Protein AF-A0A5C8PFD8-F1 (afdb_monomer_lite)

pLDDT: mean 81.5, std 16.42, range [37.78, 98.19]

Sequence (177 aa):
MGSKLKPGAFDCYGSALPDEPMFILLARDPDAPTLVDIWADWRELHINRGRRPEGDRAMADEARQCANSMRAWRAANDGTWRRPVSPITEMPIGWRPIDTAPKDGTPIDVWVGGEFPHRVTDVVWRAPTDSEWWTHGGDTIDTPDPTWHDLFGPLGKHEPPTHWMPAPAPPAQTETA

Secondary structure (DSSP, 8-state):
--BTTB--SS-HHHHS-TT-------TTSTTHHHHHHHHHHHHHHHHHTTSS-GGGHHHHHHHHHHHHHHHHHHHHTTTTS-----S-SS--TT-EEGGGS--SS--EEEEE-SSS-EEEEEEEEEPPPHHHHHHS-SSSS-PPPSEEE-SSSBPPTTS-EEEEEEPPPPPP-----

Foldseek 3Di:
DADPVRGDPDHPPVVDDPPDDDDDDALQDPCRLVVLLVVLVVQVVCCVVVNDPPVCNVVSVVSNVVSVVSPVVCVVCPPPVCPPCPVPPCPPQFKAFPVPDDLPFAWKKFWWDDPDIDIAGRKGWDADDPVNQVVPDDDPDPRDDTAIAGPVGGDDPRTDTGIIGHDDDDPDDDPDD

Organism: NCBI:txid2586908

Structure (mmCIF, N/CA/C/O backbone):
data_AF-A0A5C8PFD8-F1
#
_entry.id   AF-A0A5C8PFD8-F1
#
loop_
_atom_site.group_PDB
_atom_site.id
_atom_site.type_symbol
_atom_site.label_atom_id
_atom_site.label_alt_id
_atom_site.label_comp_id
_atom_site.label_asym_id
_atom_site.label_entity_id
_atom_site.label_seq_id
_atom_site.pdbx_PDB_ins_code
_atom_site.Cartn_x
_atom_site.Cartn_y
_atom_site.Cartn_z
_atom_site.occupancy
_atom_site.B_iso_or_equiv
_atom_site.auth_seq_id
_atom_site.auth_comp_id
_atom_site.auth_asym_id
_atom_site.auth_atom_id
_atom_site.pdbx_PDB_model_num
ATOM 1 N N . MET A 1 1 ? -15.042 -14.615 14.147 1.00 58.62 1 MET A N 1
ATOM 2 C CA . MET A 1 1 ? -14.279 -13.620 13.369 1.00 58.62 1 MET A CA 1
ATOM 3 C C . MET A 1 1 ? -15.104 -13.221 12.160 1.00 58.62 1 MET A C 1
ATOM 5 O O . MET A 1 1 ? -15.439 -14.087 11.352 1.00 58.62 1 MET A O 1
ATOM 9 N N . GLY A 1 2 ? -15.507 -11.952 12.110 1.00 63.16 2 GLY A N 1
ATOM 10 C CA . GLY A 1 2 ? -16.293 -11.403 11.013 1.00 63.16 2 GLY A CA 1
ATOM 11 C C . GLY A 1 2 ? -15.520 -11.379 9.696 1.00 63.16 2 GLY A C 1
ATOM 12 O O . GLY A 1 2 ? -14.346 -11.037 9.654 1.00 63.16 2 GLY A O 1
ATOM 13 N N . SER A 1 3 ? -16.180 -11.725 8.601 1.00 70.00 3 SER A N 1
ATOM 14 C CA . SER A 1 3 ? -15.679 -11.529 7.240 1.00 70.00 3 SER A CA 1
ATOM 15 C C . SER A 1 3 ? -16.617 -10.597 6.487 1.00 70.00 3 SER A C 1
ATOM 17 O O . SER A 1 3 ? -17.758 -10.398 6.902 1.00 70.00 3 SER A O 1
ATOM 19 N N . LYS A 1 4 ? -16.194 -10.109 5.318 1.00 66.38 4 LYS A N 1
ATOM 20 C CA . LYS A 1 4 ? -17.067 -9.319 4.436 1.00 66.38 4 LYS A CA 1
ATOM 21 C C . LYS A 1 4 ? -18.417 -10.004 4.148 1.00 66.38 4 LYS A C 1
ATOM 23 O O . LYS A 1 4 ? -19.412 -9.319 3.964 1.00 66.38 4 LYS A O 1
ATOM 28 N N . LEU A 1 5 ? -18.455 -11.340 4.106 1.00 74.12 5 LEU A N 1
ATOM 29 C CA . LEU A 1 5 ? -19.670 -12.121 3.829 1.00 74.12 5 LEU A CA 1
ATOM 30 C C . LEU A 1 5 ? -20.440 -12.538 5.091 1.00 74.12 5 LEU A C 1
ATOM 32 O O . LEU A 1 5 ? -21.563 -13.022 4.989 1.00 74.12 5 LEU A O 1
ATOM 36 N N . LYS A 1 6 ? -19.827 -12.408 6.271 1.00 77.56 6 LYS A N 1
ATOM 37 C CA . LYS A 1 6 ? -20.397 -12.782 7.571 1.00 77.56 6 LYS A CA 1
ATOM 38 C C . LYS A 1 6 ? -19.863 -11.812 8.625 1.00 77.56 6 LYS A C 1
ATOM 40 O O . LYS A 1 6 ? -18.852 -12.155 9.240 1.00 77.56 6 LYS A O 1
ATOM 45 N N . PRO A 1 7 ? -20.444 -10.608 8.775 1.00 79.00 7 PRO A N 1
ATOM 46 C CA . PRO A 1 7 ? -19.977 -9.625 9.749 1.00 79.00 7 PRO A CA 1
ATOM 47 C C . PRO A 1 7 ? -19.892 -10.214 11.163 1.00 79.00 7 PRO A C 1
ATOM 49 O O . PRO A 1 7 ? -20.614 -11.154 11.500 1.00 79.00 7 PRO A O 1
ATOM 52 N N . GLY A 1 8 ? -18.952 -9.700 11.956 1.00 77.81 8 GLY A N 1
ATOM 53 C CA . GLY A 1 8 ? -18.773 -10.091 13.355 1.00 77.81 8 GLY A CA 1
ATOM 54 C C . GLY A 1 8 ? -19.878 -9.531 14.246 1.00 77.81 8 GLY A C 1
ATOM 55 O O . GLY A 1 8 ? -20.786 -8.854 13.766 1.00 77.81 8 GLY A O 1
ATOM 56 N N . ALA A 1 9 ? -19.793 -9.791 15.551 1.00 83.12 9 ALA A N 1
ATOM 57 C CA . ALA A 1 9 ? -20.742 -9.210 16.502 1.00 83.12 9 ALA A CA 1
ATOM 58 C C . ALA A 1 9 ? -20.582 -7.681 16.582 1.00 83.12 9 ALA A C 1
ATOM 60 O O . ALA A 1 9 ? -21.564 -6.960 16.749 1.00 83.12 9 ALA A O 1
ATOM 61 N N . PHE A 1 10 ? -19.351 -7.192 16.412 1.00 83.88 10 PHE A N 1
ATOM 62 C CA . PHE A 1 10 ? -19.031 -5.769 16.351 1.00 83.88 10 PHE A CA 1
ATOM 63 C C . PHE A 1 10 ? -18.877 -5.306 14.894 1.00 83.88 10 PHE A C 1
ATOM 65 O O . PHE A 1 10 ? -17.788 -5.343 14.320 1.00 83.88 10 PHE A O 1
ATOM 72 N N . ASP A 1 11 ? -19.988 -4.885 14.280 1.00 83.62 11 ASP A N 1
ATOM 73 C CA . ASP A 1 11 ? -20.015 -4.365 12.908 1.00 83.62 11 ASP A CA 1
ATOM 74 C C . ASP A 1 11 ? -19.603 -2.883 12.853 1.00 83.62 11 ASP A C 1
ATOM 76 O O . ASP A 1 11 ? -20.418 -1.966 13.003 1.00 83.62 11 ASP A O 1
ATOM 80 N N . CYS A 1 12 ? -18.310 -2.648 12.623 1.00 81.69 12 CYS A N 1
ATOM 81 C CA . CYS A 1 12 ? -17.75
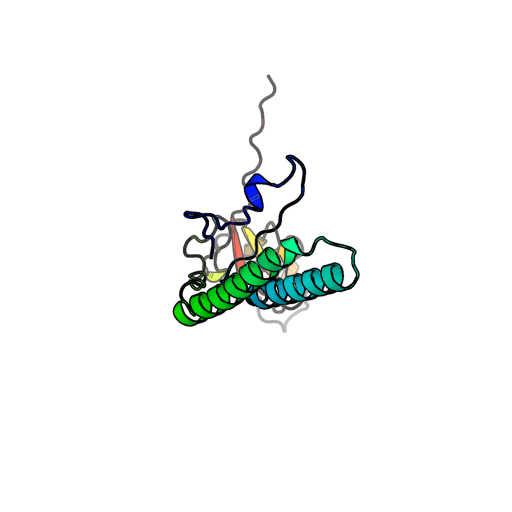4 -1.304 12.463 1.00 81.69 12 CYS A CA 1
ATOM 82 C C . CYS A 1 12 ? -18.317 -0.567 11.240 1.00 81.69 12 CYS A C 1
ATOM 84 O O . CYS A 1 12 ? -18.370 0.657 11.251 1.00 81.69 12 CYS A O 1
ATOM 86 N N . TYR A 1 13 ? -18.723 -1.288 10.190 1.00 81.56 13 TYR A N 1
ATOM 87 C CA . TYR A 1 13 ? -19.212 -0.677 8.954 1.00 81.56 13 TYR A CA 1
ATOM 88 C C . TYR A 1 13 ? -20.615 -0.104 9.142 1.00 81.56 13 TYR A C 1
ATOM 90 O O . TYR A 1 13 ? -20.873 1.026 8.744 1.00 81.56 13 TYR A O 1
ATOM 98 N N . GLY A 1 14 ? -21.506 -0.862 9.786 1.00 84.50 14 GLY A N 1
ATOM 99 C CA . GLY A 1 14 ? -22.854 -0.395 10.115 1.00 84.50 14 GLY A CA 1
ATOM 100 C C . GLY A 1 14 ? -22.892 0.695 11.193 1.00 84.50 14 GLY A C 1
ATOM 101 O O . GLY A 1 14 ? -23.864 1.441 11.266 1.00 84.50 14 GLY A O 1
ATOM 102 N N . SER A 1 15 ? -21.844 0.794 12.019 1.00 86.81 15 SER A N 1
ATOM 103 C CA . SER A 1 15 ? -21.760 1.772 13.115 1.00 86.81 15 SER A CA 1
ATOM 104 C C . SER A 1 15 ? -21.086 3.094 12.725 1.00 86.81 15 SER A C 1
ATOM 106 O O . SER A 1 15 ? -21.136 4.037 13.514 1.00 86.81 15 SER A O 1
ATOM 108 N N . ALA A 1 16 ? -20.434 3.160 11.560 1.00 89.56 16 ALA A N 1
ATOM 109 C CA . ALA A 1 16 ? -19.726 4.353 11.101 1.00 89.56 16 ALA A CA 1
ATOM 110 C C . ALA A 1 16 ? -20.703 5.488 10.759 1.00 89.56 16 ALA A C 1
ATOM 112 O O . ALA A 1 16 ? -21.791 5.253 10.223 1.00 89.56 16 ALA A O 1
ATOM 113 N N . LEU A 1 17 ? -20.308 6.732 11.043 1.00 90.00 17 LEU A N 1
ATOM 114 C CA . LEU A 1 17 ? -21.078 7.896 10.597 1.00 90.00 17 LEU A CA 1
ATOM 115 C C . LEU A 1 17 ? -20.929 8.094 9.074 1.00 90.00 17 LEU A C 1
ATOM 117 O O . LEU A 1 17 ? -19.916 7.687 8.505 1.00 90.00 17 LEU A O 1
ATOM 121 N N . PRO A 1 18 ? -21.904 8.731 8.390 1.00 92.44 18 PRO A N 1
ATOM 122 C CA . PRO A 1 18 ? -21.889 8.863 6.928 1.00 92.44 18 PRO A CA 1
ATOM 123 C C . PRO A 1 18 ? -20.643 9.542 6.337 1.00 92.44 18 PRO A C 1
ATOM 125 O O . PRO A 1 18 ? -20.312 9.304 5.178 1.00 92.44 18 PRO A O 1
ATOM 128 N N . ASP A 1 19 ? -19.979 10.398 7.109 1.00 92.50 19 ASP A N 1
ATOM 129 C CA . ASP A 1 19 ? -18.814 11.198 6.728 1.00 92.50 19 ASP A CA 1
ATOM 130 C C . ASP A 1 19 ? -17.528 10.799 7.473 1.00 92.50 19 ASP A C 1
ATOM 132 O O . ASP A 1 19 ? -16.496 11.460 7.336 1.00 92.50 19 ASP A O 1
ATOM 136 N N . GLU A 1 20 ? -17.560 9.713 8.248 1.00 92.56 20 GLU A N 1
ATOM 137 C CA . GLU A 1 20 ? -16.395 9.242 8.988 1.00 92.56 20 GLU A CA 1
ATOM 138 C C . GLU A 1 20 ? -15.349 8.642 8.028 1.00 92.56 20 GLU A C 1
ATOM 140 O O . GLU A 1 20 ? -15.654 7.713 7.272 1.00 92.56 20 GLU A O 1
ATOM 145 N N . PRO A 1 21 ? -14.094 9.133 8.023 1.00 91.38 21 PRO A N 1
ATOM 146 C CA . PRO A 1 21 ? -13.051 8.558 7.188 1.00 91.38 21 PRO A CA 1
ATOM 147 C C . PRO A 1 21 ? -12.686 7.155 7.683 1.00 91.38 21 PRO A C 1
ATOM 149 O O . PRO A 1 21 ? -12.334 6.958 8.845 1.00 91.38 21 PRO A O 1
ATOM 152 N N . MET A 1 22 ? -12.710 6.177 6.777 1.00 91.69 22 MET A N 1
ATOM 153 C CA . MET A 1 22 ? -12.428 4.776 7.094 1.00 91.69 22 MET A CA 1
ATOM 154 C C . MET A 1 22 ? -11.172 4.267 6.384 1.00 91.69 22 MET A C 1
ATOM 156 O O . MET A 1 22 ? -10.917 4.583 5.222 1.00 91.69 22 MET A O 1
ATOM 160 N N . PHE A 1 23 ? -10.423 3.402 7.068 1.00 89.88 23 PHE A N 1
ATOM 161 C CA . PHE A 1 23 ? -9.317 2.637 6.496 1.00 89.88 23 PHE A CA 1
ATOM 162 C C . PHE A 1 23 ? -9.482 1.155 6.843 1.00 89.88 23 PHE A C 1
ATOM 164 O O . PHE A 1 23 ? -9.802 0.814 7.981 1.00 89.88 23 PHE A O 1
ATOM 171 N N . ILE A 1 24 ? -9.277 0.269 5.866 1.00 90.69 24 ILE A N 1
ATOM 172 C CA . ILE A 1 24 ? -9.479 -1.175 6.032 1.00 90.69 24 ILE A CA 1
ATOM 173 C C . ILE A 1 24 ? -8.128 -1.876 6.010 1.00 90.69 24 ILE A C 1
ATOM 175 O O . ILE A 1 24 ? -7.405 -1.807 5.019 1.00 90.69 24 ILE A O 1
ATOM 179 N N . LEU A 1 25 ? -7.838 -2.610 7.080 1.00 92.62 25 LEU A N 1
ATOM 180 C CA . LEU A 1 25 ? -6.685 -3.496 7.179 1.00 92.62 25 LEU A CA 1
ATOM 181 C C . LEU A 1 25 ? -7.065 -4.911 6.738 1.00 92.62 25 LEU A C 1
ATOM 183 O O . LEU A 1 25 ? -8.066 -5.466 7.194 1.00 92.62 25 LEU A O 1
ATOM 187 N N . LEU A 1 26 ? -6.260 -5.516 5.867 1.00 92.44 26 LEU A N 1
ATOM 188 C CA . LEU A 1 26 ? -6.484 -6.867 5.358 1.00 92.44 26 LEU A CA 1
ATOM 189 C C . LEU A 1 26 ? -5.384 -7.816 5.839 1.00 92.44 26 LEU A C 1
ATOM 191 O O . LEU A 1 26 ? -4.240 -7.424 6.028 1.00 92.44 26 LEU A O 1
ATOM 195 N N . ALA A 1 27 ? -5.696 -9.110 5.969 1.00 93.62 27 ALA A N 1
ATOM 196 C CA . ALA A 1 27 ? -4.738 -10.127 6.435 1.00 93.62 27 ALA A CA 1
ATOM 197 C C . ALA A 1 27 ? -3.470 -10.252 5.561 1.00 93.62 27 ALA A C 1
ATOM 199 O O . ALA A 1 27 ? -2.439 -10.753 6.008 1.00 93.62 27 ALA A O 1
ATOM 200 N N . ARG A 1 28 ? -3.541 -9.799 4.304 1.00 90.62 28 ARG A N 1
ATOM 201 C CA . ARG A 1 28 ? -2.401 -9.753 3.377 1.00 90.62 28 ARG A CA 1
ATOM 202 C C . ARG A 1 28 ? -1.379 -8.667 3.734 1.00 90.62 28 ARG A C 1
ATOM 204 O O . ARG A 1 28 ? -0.192 -8.828 3.419 1.00 90.62 28 ARG A O 1
ATOM 211 N N . ASP A 1 29 ? -1.814 -7.605 4.406 1.00 92.00 29 ASP A N 1
ATOM 212 C CA . ASP A 1 29 ? -0.962 -6.489 4.804 1.00 92.00 29 ASP A CA 1
ATOM 213 C C . ASP A 1 29 ? -0.064 -6.947 5.972 1.00 92.00 29 ASP A C 1
ATOM 215 O O . ASP A 1 29 ? -0.585 -7.454 6.967 1.00 92.00 29 ASP A O 1
ATOM 219 N N . PRO A 1 30 ? 1.278 -6.842 5.865 1.00 90.56 30 PRO A N 1
ATOM 220 C CA . PRO A 1 30 ? 2.192 -7.404 6.865 1.00 90.56 30 PRO A CA 1
ATOM 221 C C . PRO A 1 30 ? 1.954 -6.888 8.286 1.00 90.56 30 PRO A C 1
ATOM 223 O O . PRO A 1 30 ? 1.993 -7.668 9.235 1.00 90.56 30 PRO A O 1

TASK ITEM. When you reach the line with "ATOM 23 O O" in the records above, start writing out lines exactly, and stop once the line with "ATOM 73 C CA" has been written; include nothing else.

EXPECTED ANSWER.
ATOM 23 O O . LYS A 1 4 ? -19.412 -9.319 3.964 1.00 66.38 4 LYS A O 1
ATOM 28 N N . LEU A 1 5 ? -18.455 -11.340 4.106 1.00 74.12 5 LEU A N 1
ATOM 29 C CA . LEU A 1 5 ? -19.670 -12.121 3.829 1.00 74.12 5 LEU A CA 1
ATOM 30 C C . LEU A 1 5 ? -20.440 -12.538 5.091 1.00 74.12 5 LEU A C 1
ATOM 32 O O . LEU A 1 5 ? -21.563 -13.022 4.989 1.00 74.12 5 LEU A O 1
ATOM 36 N N . LYS A 1 6 ? -19.827 -12.408 6.271 1.00 77.56 6 LYS A N 1
ATOM 37 C CA . LYS A 1 6 ? -20.397 -12.782 7.571 1.00 77.56 6 LYS A CA 1
ATOM 38 C C . LYS A 1 6 ? -19.863 -11.812 8.625 1.00 77.56 6 LYS A C 1
ATOM 40 O O . LYS A 1 6 ? -18.852 -12.155 9.240 1.00 77.56 6 LYS A O 1
ATOM 45 N N . PRO A 1 7 ? -20.444 -10.608 8.775 1.00 79.00 7 PRO A N 1
ATOM 46 C CA . PRO A 1 7 ? -19.977 -9.625 9.749 1.00 79.00 7 PRO A CA 1
ATOM 47 C C . PRO A 1 7 ? -19.892 -10.214 11.163 1.00 79.00 7 PRO A C 1
ATOM 49 O O . PRO A 1 7 ? -20.614 -11.154 11.500 1.00 79.00 7 PRO A O 1
ATOM 52 N N . GLY A 1 8 ? -18.952 -9.700 11.956 1.00 77.81 8 GLY A N 1
ATOM 53 C CA . GLY A 1 8 ? -18.773 -10.091 13.355 1.00 77.81 8 GLY A CA 1
ATOM 54 C C . GLY A 1 8 ? -19.878 -9.531 14.246 1.00 77.81 8 GLY A C 1
ATOM 55 O O . GLY A 1 8 ? -20.786 -8.854 13.766 1.00 77.81 8 GLY A O 1
ATOM 56 N N . ALA A 1 9 ? -19.793 -9.791 15.551 1.00 83.12 9 ALA A N 1
ATOM 57 C CA . ALA A 1 9 ? -20.742 -9.210 16.502 1.00 83.12 9 ALA A CA 1
ATOM 58 C C . ALA A 1 9 ? -20.582 -7.681 16.582 1.00 83.12 9 ALA A C 1
ATOM 60 O O . ALA A 1 9 ? -21.564 -6.960 16.749 1.00 83.12 9 ALA A O 1
ATOM 61 N N . PHE A 1 10 ? -19.351 -7.192 16.412 1.00 83.88 10 PHE A N 1
ATOM 62 C CA . PHE A 1 10 ? -19.031 -5.769 16.351 1.00 83.88 10 PHE A CA 1
ATOM 63 C C . PHE A 1 10 ? -18.877 -5.306 14.894 1.00 83.88 10 PHE A C 1
ATOM 65 O O . PHE A 1 10 ? -17.788 -5.343 14.320 1.00 83.88 10 PHE A O 1
ATOM 72 N N . ASP A 1 11 ? -19.988 -4.885 14.280 1.00 83.62 11 ASP A N 1
ATOM 73 C CA . ASP A 1 11 ? -20.015 -4.365 12.908 1.00 83.62 11 ASP A CA 1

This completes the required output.